Prompt Engineering Is Dead: DSPy Is New Paradigm For Prompting

🌈 Abstract

The article discusses the evolution of prompt engineering and the limitations of the current approaches. It introduces a framework called DSPY, developed by Stanford, which aims to treat language models (LLMs) as modules that can be optimized and composed into self-improving pipelines, similar to the abstractions found in PyTorch. The article highlights the challenges of prompt engineering and the need for a more systematic and scientific approach to building applications with LLMs.

🙋 Q&A

[01] Prompt Engineering and its Limitations

1. What was the status of prompt engineering a few months ago, and how has it changed?

• Prompt engineering was all the hype a few months ago, with the job market filled with prompt engineer roles.
• However, large-scale experiments have shown that there is no single prompt or strategy that works for all kinds of problems, and prompt engineering is just a "clever Hans phenomenon" where humans provide the necessary context for the system to answer in a better way.

2. What are the issues with the current approaches to prompt engineering?

• There are many books and blogs promoting "top prompts" to get the best out of GPT, but these are often just selling "a ton of crap" and are not a good way to build applications.
• Certain papers have shown that using emotional prompts can increase LLM performance, but the author has reservations about the authenticity and generalizability of such findings.
• Telling the system about personal situations (e.g., "I might get fired") in an attempt to hack the LLM's behavior is not a scientific or systematic approach.

3. What are the challenges in implementing specific prompting techniques in practice?
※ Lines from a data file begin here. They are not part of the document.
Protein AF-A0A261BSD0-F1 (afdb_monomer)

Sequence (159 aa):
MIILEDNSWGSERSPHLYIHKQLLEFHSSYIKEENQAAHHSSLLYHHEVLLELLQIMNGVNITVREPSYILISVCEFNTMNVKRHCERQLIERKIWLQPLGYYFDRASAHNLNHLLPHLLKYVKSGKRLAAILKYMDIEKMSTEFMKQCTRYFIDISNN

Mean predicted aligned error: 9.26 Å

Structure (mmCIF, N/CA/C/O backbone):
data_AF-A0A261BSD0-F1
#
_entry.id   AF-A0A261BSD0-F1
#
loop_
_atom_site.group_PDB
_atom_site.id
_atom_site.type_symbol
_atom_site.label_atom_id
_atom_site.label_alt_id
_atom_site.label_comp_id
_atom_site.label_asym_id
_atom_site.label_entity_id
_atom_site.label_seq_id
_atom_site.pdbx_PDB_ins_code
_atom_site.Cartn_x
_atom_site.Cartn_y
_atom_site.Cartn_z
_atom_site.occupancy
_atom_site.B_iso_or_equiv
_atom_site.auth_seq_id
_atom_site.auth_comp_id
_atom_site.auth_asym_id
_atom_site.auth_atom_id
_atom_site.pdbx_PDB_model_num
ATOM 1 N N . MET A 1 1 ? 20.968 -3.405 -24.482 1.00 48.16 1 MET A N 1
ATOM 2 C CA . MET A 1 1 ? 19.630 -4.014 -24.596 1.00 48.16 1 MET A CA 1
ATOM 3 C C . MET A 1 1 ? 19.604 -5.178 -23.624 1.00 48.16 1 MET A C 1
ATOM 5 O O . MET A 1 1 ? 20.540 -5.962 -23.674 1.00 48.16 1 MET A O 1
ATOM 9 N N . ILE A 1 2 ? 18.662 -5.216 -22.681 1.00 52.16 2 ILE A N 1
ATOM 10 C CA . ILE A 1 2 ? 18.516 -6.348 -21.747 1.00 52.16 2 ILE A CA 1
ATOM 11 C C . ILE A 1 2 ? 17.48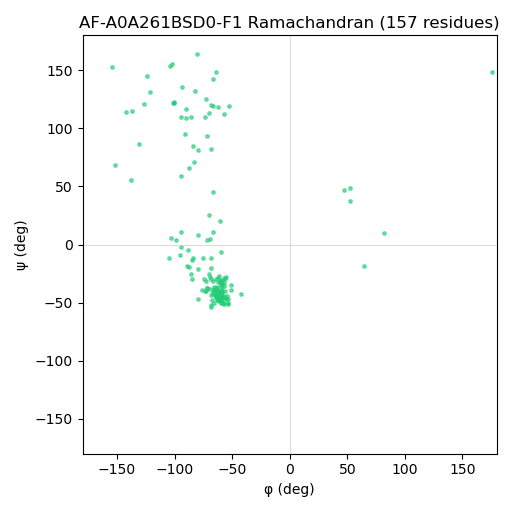7 -7.298 -22.355 1.00 52.16 2 ILE A C 1
ATOM 13 O O . ILE A 1 2 ? 16.483 -6.819 -22.878 1.00 52.16 2 ILE A O 1
ATOM 17 N N . ILE A 1 3 ? 17.763 -8.602 -22.329 1.00 49.72 3 ILE A N 1
ATOM 18 C CA . ILE A 1 3 ? 16.808 -9.646 -22.702 1.00 49.72 3 ILE A CA 1
ATOM 19 C C . ILE A 1 3 ? 16.249 -10.206 -21.397 1.00 49.72 3 ILE A C 1
ATOM 21 O O . ILE A 1 3 ? 17.015 -10.656 -20.548 1.00 49.72 3 ILE A O 1
ATOM 25 N N . LEU A 1 4 ? 14.931 -10.135 -21.233 1.00 55.28 4 LEU A N 1
ATOM 26 C CA . LEU A 1 4 ? 14.221 -10.835 -20.167 1.00 55.28 4 LEU A CA 1
ATOM 27 C C . LEU A 1 4 ? 13.608 -12.094 -20.779 1.00 55.28 4 LEU A C 1
ATOM 29 O O . LEU A 1 4 ? 12.878 -11.997 -21.767 1.00 55.28 4 LEU A O 1
ATOM 33 N N . GLU A 1 5 ? 13.952 -13.256 -20.230 1.00 47.69 5 GLU A N 1
ATOM 34 C CA . GLU A 1 5 ? 13.433 -14.550 -20.673 1.00 47.69 5 GLU A CA 1
ATOM 35 C C . GLU A 1 5 ? 12.346 -15.020 -19.707 1.00 47.69 5 GLU A C 1
ATOM 37 O O . GLU A 1 5 ? 12.572 -15.158 -18.504 1.00 47.69 5 GLU A O 1
ATOM 42 N N . ASP A 1 6 ? 11.149 -15.245 -20.242 1.00 50.69 6 ASP A N 1
ATOM 43 C CA . ASP A 1 6 ? 10.047 -15.849 -19.505 1.00 50.69 6 ASP A CA 1
ATOM 44 C C . ASP A 1 6 ? 10.089 -17.371 -19.667 1.00 50.69 6 ASP A C 1
ATOM 46 O O . ASP A 1 6 ? 9.794 -17.897 -20.738 1.00 50.69 6 ASP A O 1
ATOM 50 N N . ASN A 1 7 ? 10.442 -18.082 -18.600 1.00 52.19 7 ASN A N 1
ATOM 51 C CA . ASN A 1 7 ? 10.542 -19.542 -18.595 1.00 52.19 7 ASN A CA 1
ATOM 52 C C . ASN A 1 7 ? 9.264 -20.239 -18.099 1.00 52.19 7 ASN A C 1
ATOM 54 O O . ASN A 1 7 ? 9.279 -21.443 -17.843 1.00 52.19 7 ASN A O 1
ATOM 58 N N . SER A 1 8 ? 8.154 -19.509 -17.935 1.00 51.88 8 SER A N 1
ATOM 59 C CA . SER A 1 8 ? 6.904 -20.067 -17.396 1.00 51.88 8 SER A CA 1
ATOM 60 C C . SER A 1 8 ? 6.213 -21.072 -18.330 1.00 51.88 8 SER A C 1
ATOM 62 O O . SER A 1 8 ? 5.343 -21.826 -17.896 1.00 51.88 8 SER A O 1
ATOM 64 N N . TRP A 1 9 ? 6.650 -21.156 -19.588 1.00 45.78 9 TRP A N 1
ATOM 65 C CA . TRP A 1 9 ? 6.203 -22.145 -20.562 1.00 45.78 9 TRP A CA 1
ATOM 66 C C . TRP A 1 9 ? 7.452 -22.823 -21.113 1.00 45.78 9 TRP A C 1
ATOM 68 O O . TRP A 1 9 ? 8.301 -22.142 -21.673 1.00 45.78 9 TRP A O 1
ATOM 78 N N . GLY A 1 10 ? 7.582 -24.147 -20.976 1.00 46.62 10 GLY A N 1
ATOM 79 C CA . GLY A 1 10 ? 8.679 -24.948 -21.549 1.00 46.62 10 GLY A CA 1
ATOM 80 C C . GLY A 1 10 ? 8.664 -25.007 -23.086 1.00 46.62 10 GLY A C 1
ATOM 81 O O . GLY A 1 10 ? 8.762 -26.077 -23.673 1.00 46.62 10 GLY A O 1
ATOM 82 N N . SER A 1 11 ? 8.465 -23.864 -23.731 1.00 44.69 11 SER A N 1
ATOM 83 C CA . SER A 1 11 ? 8.308 -23.647 -25.158 1.00 44.69 11 SER A CA 1
ATOM 84 C C . SER A 1 11 ? 9.406 -22.688 -25.607 1.00 44.69 11 SER A C 1
ATOM 86 O O . SER A 1 11 ? 9.562 -21.621 -25.024 1.00 44.69 11 SER A O 1
ATOM 88 N N . GLU A 1 12 ? 10.104 -23.035 -26.690 1.00 46.84 12 GLU A N 1
ATOM 89 C CA . GLU A 1 12 ? 11.206 -22.303 -27.351 1.00 46.84 12 GLU A CA 1
ATOM 90 C C . GLU A 1 12 ? 10.839 -20.894 -27.888 1.00 46.84 12 GLU A C 1
ATOM 92 O O . GLU A 1 12 ? 11.481 -20.365 -28.792 1.00 46.84 12 GLU A O 1
ATOM 97 N N . ARG A 1 13 ? 9.767 -20.274 -27.386 1.00 44.25 13 ARG A N 1
ATOM 98 C CA . ARG A 1 13 ? 9.259 -18.966 -27.816 1.00 44.25 13 ARG A CA 1
ATOM 99 C C . ARG A 1 13 ? 8.846 -18.113 -26.625 1.00 44.25 13 ARG A C 1
ATOM 101 O O . ARG A 1 13 ? 7.715 -17.635 -26.560 1.00 44.25 13 ARG A O 1
ATOM 108 N N . SER A 1 14 ? 9.763 -17.908 -25.693 1.00 51.62 14 SER A N 1
ATOM 109 C CA . SER A 1 14 ? 9.658 -16.798 -24.751 1.00 51.62 14 SER A CA 1
ATOM 110 C C . SER A 1 14 ? 9.804 -15.496 -25.551 1.00 51.62 14 SER A C 1
ATOM 112 O O . SER A 1 14 ? 10.820 -15.313 -26.226 1.00 51.62 14 SER A O 1
ATOM 114 N N . PRO A 1 15 ? 8.806 -14.599 -25.570 1.00 52.47 15 PRO A N 1
ATOM 115 C CA . PRO A 1 15 ? 8.936 -13.331 -26.278 1.00 52.47 15 PRO A CA 1
ATOM 116 C C . PRO A 1 15 ? 10.065 -12.505 -25.649 1.00 52.47 15 PRO A C 1
ATOM 118 O O . PRO A 1 15 ? 10.010 -12.128 -24.481 1.00 52.47 15 PRO A O 1
ATOM 121 N N . HIS A 1 16 ? 11.102 -12.215 -26.434 1.00 54.81 16 HIS A N 1
ATOM 122 C CA . HIS A 1 16 ? 12.179 -11.340 -25.992 1.00 54.81 16 HIS A CA 1
ATOM 123 C C . HIS A 1 16 ? 11.658 -9.911 -25.854 1.00 54.81 16 HIS A C 1
ATOM 125 O O . HIS A 1 16 ? 11.211 -9.296 -26.826 1.00 54.81 16 HIS A O 1
ATOM 131 N N . LEU A 1 17 ? 11.747 -9.366 -24.643 1.00 59.88 17 LEU A N 1
ATOM 132 C CA . LEU A 1 17 ? 11.430 -7.967 -24.397 1.00 59.88 17 LEU A CA 1
ATOM 133 C C . LEU A 1 17 ? 12.674 -7.115 -24.564 1.00 59.88 17 LEU A C 1
ATOM 135 O O . LEU A 1 17 ? 13.638 -7.240 -23.815 1.00 59.88 17 LEU A O 1
ATOM 139 N N . TYR A 1 18 ? 12.631 -6.226 -25.550 1.00 61.38 18 TYR A N 1
ATOM 140 C CA . TYR A 1 18 ? 13.715 -5.300 -25.821 1.00 61.38 18 TYR A CA 1
ATOM 141 C C . TYR A 1 18 ? 13.465 -3.972 -25.130 1.00 61.38 18 TYR A C 1
ATOM 143 O O . TYR A 1 18 ? 12.586 -3.204 -25.517 1.00 61.38 18 TYR A O 1
ATOM 151 N N . ILE A 1 19 ? 14.264 -3.697 -24.102 1.00 66.75 19 ILE A N 1
ATOM 152 C CA . ILE A 1 19 ? 14.162 -2.459 -23.334 1.00 66.75 19 ILE A CA 1
ATOM 153 C C . ILE A 1 19 ? 15.498 -1.733 -23.324 1.00 66.75 19 ILE A C 1
ATOM 155 O O . ILE A 1 19 ? 16.588 -2.328 -23.298 1.00 66.75 19 ILE A O 1
ATOM 159 N N . HIS A 1 20 ? 15.402 -0.408 -23.350 1.00 73.06 20 HIS A N 1
ATOM 160 C CA . HIS A 1 20 ? 16.552 0.463 -23.283 1.00 73.06 20 HIS A CA 1
ATOM 161 C C . HIS A 1 20 ? 17.177 0.415 -21.882 1.00 73.06 20 HIS A C 1
ATOM 163 O O . HIS A 1 20 ? 16.591 0.876 -20.905 1.00 73.06 20 HIS A O 1
ATOM 169 N N . LYS A 1 21 ? 18.395 -0.130 -21.790 1.00 71.88 21 LYS A N 1
ATOM 170 C CA . LYS A 1 21 ? 19.111 -0.349 -20.522 1.00 71.88 21 LYS A CA 1
ATOM 171 C C . LYS A 1 21 ? 19.236 0.928 -19.684 1.00 71.88 21 LYS A C 1
ATOM 173 O O . LYS A 1 21 ? 18.928 0.897 -18.503 1.00 71.88 21 LYS A O 1
ATOM 178 N N . GLN A 1 22 ? 19.583 2.056 -20.310 1.00 76.69 22 GLN A N 1
ATOM 179 C CA . GLN A 1 22 ? 19.717 3.337 -19.600 1.00 76.69 22 GLN A CA 1
ATOM 180 C C . GLN A 1 22 ? 18.409 3.787 -18.935 1.00 76.69 22 GLN A C 1
ATOM 182 O O . GLN A 1 22 ? 18.441 4.432 -17.894 1.00 76.69 22 GLN A O 1
ATOM 187 N N . LEU A 1 23 ? 17.259 3.451 -19.526 1.00 74.69 23 LEU A N 1
ATOM 188 C CA . LEU A 1 23 ? 15.957 3.833 -18.984 1.00 74.69 23 LEU A CA 1
ATOM 189 C C . LEU A 1 23 ? 15.592 2.956 -17.782 1.00 74.69 23 LEU A C 1
ATOM 191 O O . LEU A 1 23 ? 15.111 3.452 -16.768 1.00 74.69 23 LEU A O 1
ATOM 195 N N . LEU A 1 24 ? 15.910 1.664 -17.855 1.00 73.00 24 LEU A N 1
ATOM 196 C CA . LEU A 1 24 ? 15.782 0.750 -16.723 1.00 73.00 24 LEU A CA 1
ATOM 197 C C . LEU A 1 24 ? 16.684 1.147 -15.548 1.00 73.00 24 LEU A C 1
ATOM 199 O O . LEU A 1 24 ? 16.197 1.259 -14.428 1.00 73.00 24 LEU A O 1
ATOM 203 N N . GLU A 1 25 ? 17.961 1.429 -15.808 1.00 76.94 25 GLU A N 1
ATOM 204 C CA . GLU A 1 25 ? 18.920 1.893 -14.793 1.00 76.94 25 GLU A CA 1
ATOM 205 C C . GLU A 1 25 ? 18.523 3.244 -14.183 1.00 76.94 25 GLU A C 1
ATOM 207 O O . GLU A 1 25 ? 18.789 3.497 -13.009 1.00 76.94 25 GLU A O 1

• When trying to implement techniques like "Add 5-shot CoT with RAG, using hard negative examples", it is conceptually clear but very difficult to implement in practice due to the sensitivity of LLMs to how the prompt is written.
• The output of the LLM needs to be restricted in a way that it can work as input for other modules in a larger pipeline, not just trying to convince the LLM to give a certain output.

[02] DSPY: A Framework for Self-Improving Pipelines

1. What is the goal of the DSPY framework?

• The goal of DSPY is to shift the focus from tweaking the LLMs to designing good overarching system architecture.

2. How does DSPY treat LLMs as modules?

• DSPY treats LLMs as "devices" that execute instructions and operate through an abstraction akin to a deep neural network (DNN).
• Just as we define a layer of Convolution in PyTorch and can stack these layers to achieve a desired level of abstraction, DSPY aims to abstract LLMs as modules that can be stacked in different combinations to achieve a certain type of behavior (e.g., Chain of Thought, ReAct).

3. How does DSPY infer the role of fields and build modules?

• DSPY uses "signatures" to define the behavior we want from the LLMs, which specify what needs to be achieved rather than how to prompt the LLM to do it.
• DSPY infers the role of fields using these signatures and uses them to build modules, automatically producing high-quality prompts to achieve the desired behavior.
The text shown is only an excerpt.